Deep Dive Into Calibrated Recommendation

We will take the first user as an example to see whether our recommendations are calibrated or not. Once we're familiar with the procedure for one user, we can repeat the process for all of the users if we'd like to.

Let's start of by defining the problem. We are given the distribution genres $g$ for each movie $i$, $p(g|i)$, what we are interested is whether $p(g|u)$ is similar to $q(g|u)$. Where:

  • $p(g|u)$ is the distribution over genre $g$ of the set of movies $H$ played by user $u$ in the past.
\begin{align} p(g|u) = \sum_{i \in H} p(g|i) \end{align}
  • $q(g|u)$ is the distribution over genre $g$ of the set of movies $I$ we recommended to user $u$.
\begin{align} q(g|u) = \sum_{i \in I} p(g|i) \end{align}

For these distributions, we can have a weighted version if we liked to get sophisticated. e.g. the $p(g|i)$ can be weighted by recency saying something like the item/movie interaction matters more if its a more recent interaction, indicating that item/movie's genre should also be weighted more, but let's not go there yet.

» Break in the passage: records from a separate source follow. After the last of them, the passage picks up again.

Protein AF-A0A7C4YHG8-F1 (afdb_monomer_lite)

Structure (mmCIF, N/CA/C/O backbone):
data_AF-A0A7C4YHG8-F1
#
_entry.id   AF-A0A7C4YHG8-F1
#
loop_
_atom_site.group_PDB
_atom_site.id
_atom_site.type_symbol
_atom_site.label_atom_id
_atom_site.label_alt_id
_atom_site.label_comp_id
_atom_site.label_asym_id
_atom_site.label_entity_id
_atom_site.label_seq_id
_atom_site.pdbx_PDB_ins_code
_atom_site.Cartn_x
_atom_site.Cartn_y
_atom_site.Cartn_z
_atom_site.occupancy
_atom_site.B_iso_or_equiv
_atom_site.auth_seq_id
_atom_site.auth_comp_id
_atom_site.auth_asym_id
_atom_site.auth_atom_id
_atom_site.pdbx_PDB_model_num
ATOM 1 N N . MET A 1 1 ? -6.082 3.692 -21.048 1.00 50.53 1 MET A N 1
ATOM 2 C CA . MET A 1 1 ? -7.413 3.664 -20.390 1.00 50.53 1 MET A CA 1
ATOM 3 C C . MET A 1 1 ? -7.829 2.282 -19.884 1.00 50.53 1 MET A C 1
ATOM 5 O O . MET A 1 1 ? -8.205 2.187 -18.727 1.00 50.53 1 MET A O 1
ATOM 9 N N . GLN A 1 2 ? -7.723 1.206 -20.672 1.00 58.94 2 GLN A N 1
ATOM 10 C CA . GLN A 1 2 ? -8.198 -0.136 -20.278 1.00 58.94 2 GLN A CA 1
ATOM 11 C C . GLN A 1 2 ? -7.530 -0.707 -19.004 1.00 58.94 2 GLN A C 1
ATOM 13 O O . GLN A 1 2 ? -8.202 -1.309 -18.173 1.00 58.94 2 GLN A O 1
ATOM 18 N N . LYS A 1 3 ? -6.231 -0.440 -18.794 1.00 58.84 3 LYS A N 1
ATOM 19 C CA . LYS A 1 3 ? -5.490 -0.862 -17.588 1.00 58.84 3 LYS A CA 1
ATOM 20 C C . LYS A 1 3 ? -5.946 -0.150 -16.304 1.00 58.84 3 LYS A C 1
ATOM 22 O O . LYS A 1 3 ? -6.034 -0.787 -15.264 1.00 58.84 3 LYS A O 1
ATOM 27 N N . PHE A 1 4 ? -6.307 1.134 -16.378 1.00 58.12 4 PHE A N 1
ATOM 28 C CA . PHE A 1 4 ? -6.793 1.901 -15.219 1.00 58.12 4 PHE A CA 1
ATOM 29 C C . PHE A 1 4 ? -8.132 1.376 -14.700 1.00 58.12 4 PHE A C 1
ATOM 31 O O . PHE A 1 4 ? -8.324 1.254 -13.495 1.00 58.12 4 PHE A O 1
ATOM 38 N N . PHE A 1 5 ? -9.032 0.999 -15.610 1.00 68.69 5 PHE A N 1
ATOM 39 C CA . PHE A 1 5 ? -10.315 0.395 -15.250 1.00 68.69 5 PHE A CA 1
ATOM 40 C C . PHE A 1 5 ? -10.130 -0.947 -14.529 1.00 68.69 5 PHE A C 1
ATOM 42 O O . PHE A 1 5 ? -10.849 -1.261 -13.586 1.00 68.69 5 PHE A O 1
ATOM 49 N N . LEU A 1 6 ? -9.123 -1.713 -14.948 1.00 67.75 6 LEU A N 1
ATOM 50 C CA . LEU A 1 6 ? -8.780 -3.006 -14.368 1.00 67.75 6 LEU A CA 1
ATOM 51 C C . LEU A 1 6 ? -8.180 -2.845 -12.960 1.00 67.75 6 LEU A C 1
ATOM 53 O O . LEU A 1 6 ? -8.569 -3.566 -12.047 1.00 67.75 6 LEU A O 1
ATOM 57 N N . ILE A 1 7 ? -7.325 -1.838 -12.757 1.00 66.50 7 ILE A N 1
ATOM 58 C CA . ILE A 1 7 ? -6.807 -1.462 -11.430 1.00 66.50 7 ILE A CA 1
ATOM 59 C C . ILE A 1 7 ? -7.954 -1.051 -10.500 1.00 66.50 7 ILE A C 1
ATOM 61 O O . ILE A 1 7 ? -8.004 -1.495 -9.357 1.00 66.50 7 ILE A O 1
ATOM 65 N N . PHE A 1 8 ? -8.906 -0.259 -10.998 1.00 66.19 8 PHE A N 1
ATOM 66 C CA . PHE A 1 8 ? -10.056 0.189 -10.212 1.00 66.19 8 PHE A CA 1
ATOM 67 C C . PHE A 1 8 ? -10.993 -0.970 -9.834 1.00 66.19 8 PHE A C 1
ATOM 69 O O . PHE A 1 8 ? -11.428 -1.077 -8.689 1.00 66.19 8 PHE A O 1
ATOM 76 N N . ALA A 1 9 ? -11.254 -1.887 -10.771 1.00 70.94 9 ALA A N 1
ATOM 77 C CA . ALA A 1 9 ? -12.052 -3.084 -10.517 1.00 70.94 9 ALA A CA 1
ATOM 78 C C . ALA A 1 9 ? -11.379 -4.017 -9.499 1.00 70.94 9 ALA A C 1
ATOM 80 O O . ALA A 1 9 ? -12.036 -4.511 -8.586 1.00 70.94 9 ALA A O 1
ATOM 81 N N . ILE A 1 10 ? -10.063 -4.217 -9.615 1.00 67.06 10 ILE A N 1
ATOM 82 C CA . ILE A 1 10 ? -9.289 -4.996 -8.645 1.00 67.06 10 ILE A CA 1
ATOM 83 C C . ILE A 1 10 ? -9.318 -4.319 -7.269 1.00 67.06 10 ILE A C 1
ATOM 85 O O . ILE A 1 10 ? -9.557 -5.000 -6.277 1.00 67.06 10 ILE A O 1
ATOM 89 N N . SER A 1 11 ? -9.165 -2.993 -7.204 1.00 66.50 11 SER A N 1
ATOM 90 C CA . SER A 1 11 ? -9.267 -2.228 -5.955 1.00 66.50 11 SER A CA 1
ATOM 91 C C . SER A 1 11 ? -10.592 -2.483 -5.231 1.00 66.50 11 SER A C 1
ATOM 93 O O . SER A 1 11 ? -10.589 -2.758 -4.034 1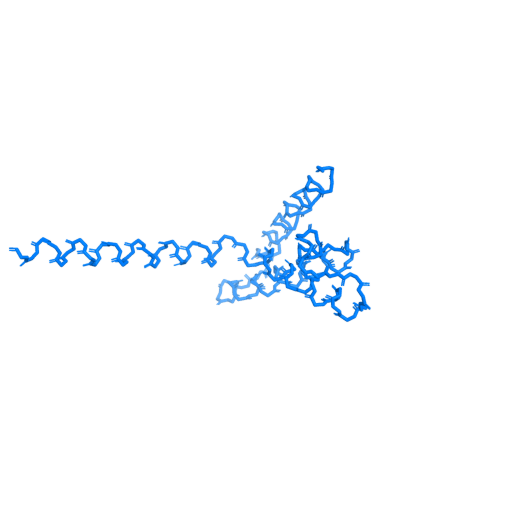.00 66.50 11 SER A O 1
ATOM 95 N N . LEU A 1 12 ? -11.715 -2.473 -5.958 1.00 69.75 12 LEU A N 1
ATOM 96 C CA . LEU A 1 12 ? -13.044 -2.748 -5.396 1.00 69.75 12 LEU A CA 1
ATOM 97 C C . LEU A 1 12 ? -13.180 -4.179 -4.856 1.00 69.75 12 LEU A C 1
ATOM 99 O O . LEU A 1 12 ? -13.802 -4.402 -3.816 1.00 69.75 12 LEU A O 1
ATOM 103 N N . VAL A 1 13 ? -12.603 -5.163 -5.553 1.00 73.69 13 VAL A N 1
ATOM 104 C CA . VAL A 1 13 ? -12.630 -6.567 -5.112 1.00 73.69 13 VAL A CA 1
ATOM 105 C C . VAL A 1 13 ? -11.798 -6.757 -3.844 1.00 73.69 13 VAL A C 1
ATOM 107 O O . VAL A 1 13 ? -12.247 -7.441 -2.924 1.00 73.69 13 VAL A O 1
ATOM 110 N N . ILE A 1 14 ? -10.622 -6.127 -3.761 1.00 70.94 14 ILE A N 1
ATOM 111 C CA . ILE A 1 14 ? -9.790 -6.136 -2.549 1.00 70.94 14 ILE A CA 1
ATOM 112 C C . ILE A 1 14 ? -10.560 -5.537 -1.376 1.00 70.94 14 ILE A C 1
ATOM 114 O O . ILE A 1 14 ? -10.567 -6.118 -0.295 1.00 70.94 14 ILE A O 1
ATOM 118 N N . GLU A 1 15 ? -11.207 -4.391 -1.582 1.00 68.50 15 GLU A N 1
ATOM 1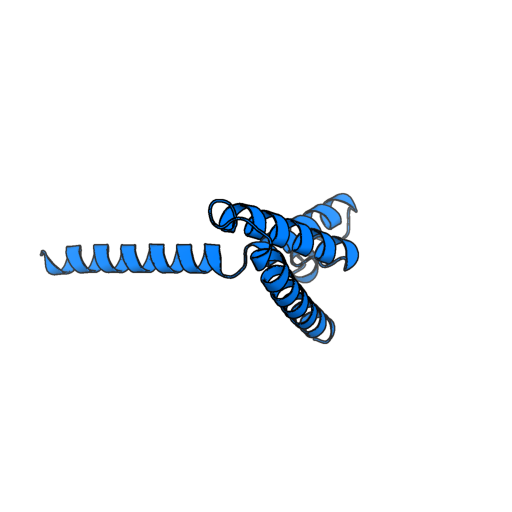19 C CA . GLU A 1 15 ? -11.936 -3.678 -0.535 1.00 68.50 15 GLU A CA 1
ATOM 120 C C . GLU A 1 15 ? -13.074 -4.539 0.034 1.00 68.50 15 GLU A C 1
ATOM 122 O O . GLU A 1 15 ? -13.159 -4.732 1.248 1.00 68.50 15 GLU A O 1
ATOM 127 N N . ARG A 1 16 ? -13.857 -5.190 -0.838 1.00 72.62 16 ARG A N 1
ATOM 128 C CA . ARG A 1 16 ? -14.897 -6.157 -0.441 1.00 72.62 16 ARG A CA 1
ATOM 129 C C . ARG A 1 16 ? -14.336 -7.378 0.291 1.00 72.62 16 ARG A C 1
ATOM 131 O O . ARG A 1 16 ? -14.934 -7.835 1.265 1.00 72.62 16 ARG A O 1
ATOM 138 N N . ALA A 1 17 ? -13.208 -7.919 -0.165 1.00 73.56 17 ALA A N 1
ATOM 139 C CA . ALA A 1 17 ? -12.566 -9.059 0.488 1.00 73.56 17 ALA A CA 1
ATOM 140 C C . ALA A 1 17 ? -12.033 -8.680 1.880 1.00 73.56 17 ALA A C 1
ATOM 142 O O . ALA A 1 17 ? -12.202 -9.425 2.845 1.00 73.56 17 ALA A O 1
ATOM 143 N N . LEU A 1 18 ? -11.435 -7.494 2.004 1.00 68.56 18 LEU A N 1
ATOM 144 C CA . LEU A 1 18 ? -10.960 -6.944 3.267 1.00 68.56 18 LEU A CA 1
ATOM 145 C C . LEU A 1 18 ? -12.112 -6.722 4.248 1.00 68.56 18 LEU A C 1
ATOM 147 O O . LEU A 1 18 ? -11.980 -7.094 5.413 1.00 68.56 18 LEU A O 1
ATOM 151 N N . GLU A 1 19 ? -13.244 -6.173 3.802 1.00 72.75 19 GLU A N 1
ATOM 152 C CA . GLU A 1 19 ? -14.438 -6.018 4.640 1.00 72.75 19 GLU A CA 1
ATOM 153 C C . GLU A 1 19 ? -14.912 -7.355 5.219 1.00 72.75 19 GLU A C 1
ATOM 155 O O . GLU A 1 19 ? -15.121 -7.439 6.430 1.00 72.75 19 GLU A O 1
ATOM 160 N N . GLN A 1 20 ? -14.985 -8.414 4.409 1.00 75.56 20 GLN A N 1
ATOM 161 C CA . GLN A 1 20 ? -15.359 -9.751 4.889 1.00 75.56 20 GLN A CA 1
ATOM 162 C C . GLN A 1 20 ? -14.358 -10.302 5.914 1.00 75.56 20 GLN A C 1
ATOM 164 O O . GLN A 1 20 ? -14.748 -10.805 6.965 1.00 75.56 20 GLN A O 1
ATOM 169 N N . ILE A 1 21 ? -13.053 -10.157 5.662 1.00 73.75 21 ILE A N 1
ATOM 170 C CA . ILE A 1 21 ? -12.003 -10.609 6.593 1.00 73.75 21 ILE A CA 1
ATOM 171 C C . ILE A 1 21 ? -12.064 -9.823 7.911 1.00 73.75 21 ILE A C 1
ATOM 173 O O . ILE A 1 21 ? -11.778 -10.353 8.986 1.00 73.75 21 ILE A O 1
ATOM 177 N N . SER A 1 22 ? -12.473 -8.557 7.852 1.00 70.06 22 SER A N 1
ATOM 178 C CA . SER A 1 22 ? -12.536 -7.672 9.010 1.00 70.06 22 SER A CA 1
ATOM 179 C C . SER A 1 22 ? -13.546 -8.107 10.079 1.00 70.06 22 SER A C 1
ATOM 181 O O . SER A 1 22 ? -13.369 -7.746 11.245 1.00 70.06 22 SER A O 1
ATOM 183 N N . GLU A 1 23 ? -14.562 -8.897 9.714 1.00 74.12 23 GLU A N 1
ATOM 184 C CA . GLU A 1 23 ? -15.540 -9.471 10.650 1.00 74.12 23 GLU A CA 1
ATOM 185 C C . GLU A 1 23 ? -14.926 -10.553 11.546 1.00 74.12 23 GLU A C 1
ATOM 187 O O . GLU A 1 23 ? -15.322 -10.704 12.702 1.00 74.12 23 GLU A O 1
ATOM 192 N N . PHE A 1 24 ? -13.886 -11.235 11.061 1.00 73.94 24 PHE A N 1
ATOM 193 C CA . PHE A 1 24 ? -13.157 -12.265 11.802 1.00 73.94 24 PHE A CA 1
ATOM 194 C C . PHE A 1 24 ? -12.063 -11.694 12.717 1.00 73.94 24 PHE A C 1
ATOM 196 O O . PHE A 1 24 ? -11.462 -12.427 13.505 1.00 73.94 24 PHE A O 1
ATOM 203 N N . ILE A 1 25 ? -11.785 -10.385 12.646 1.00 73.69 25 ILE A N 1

Let's first look at some code to generate these information.

In [11]:
# look a the first user
user_id = 0

# find the index that the user interacted with,
# we can then map this to a list of Item, note that we need to first
# map the recommended index to the actual itemId/movieId first
interacted_ids = user_item_train[user_id].nonzero()[1]
interacted_items = [item_mapping[index2item[index]] for index in interacted_ids]
[Rob Roy (1995),
 Clerks (1994),
 Interview with the Vampire: The Vampire Chronicles (1994),
 Star Wars: Episode IV - A New Hope (1977),
 Léon: The Professional (a.k.a. The Professional) (Léon) (1994),
 Pulp Fiction (1994),
 Shawshank Redemption, The (1994),
 Platoon (1986),
 E.T. the Extra-Terrestrial (1982),
 Star Wars: Episode V - The Empire Strikes Back (1980)]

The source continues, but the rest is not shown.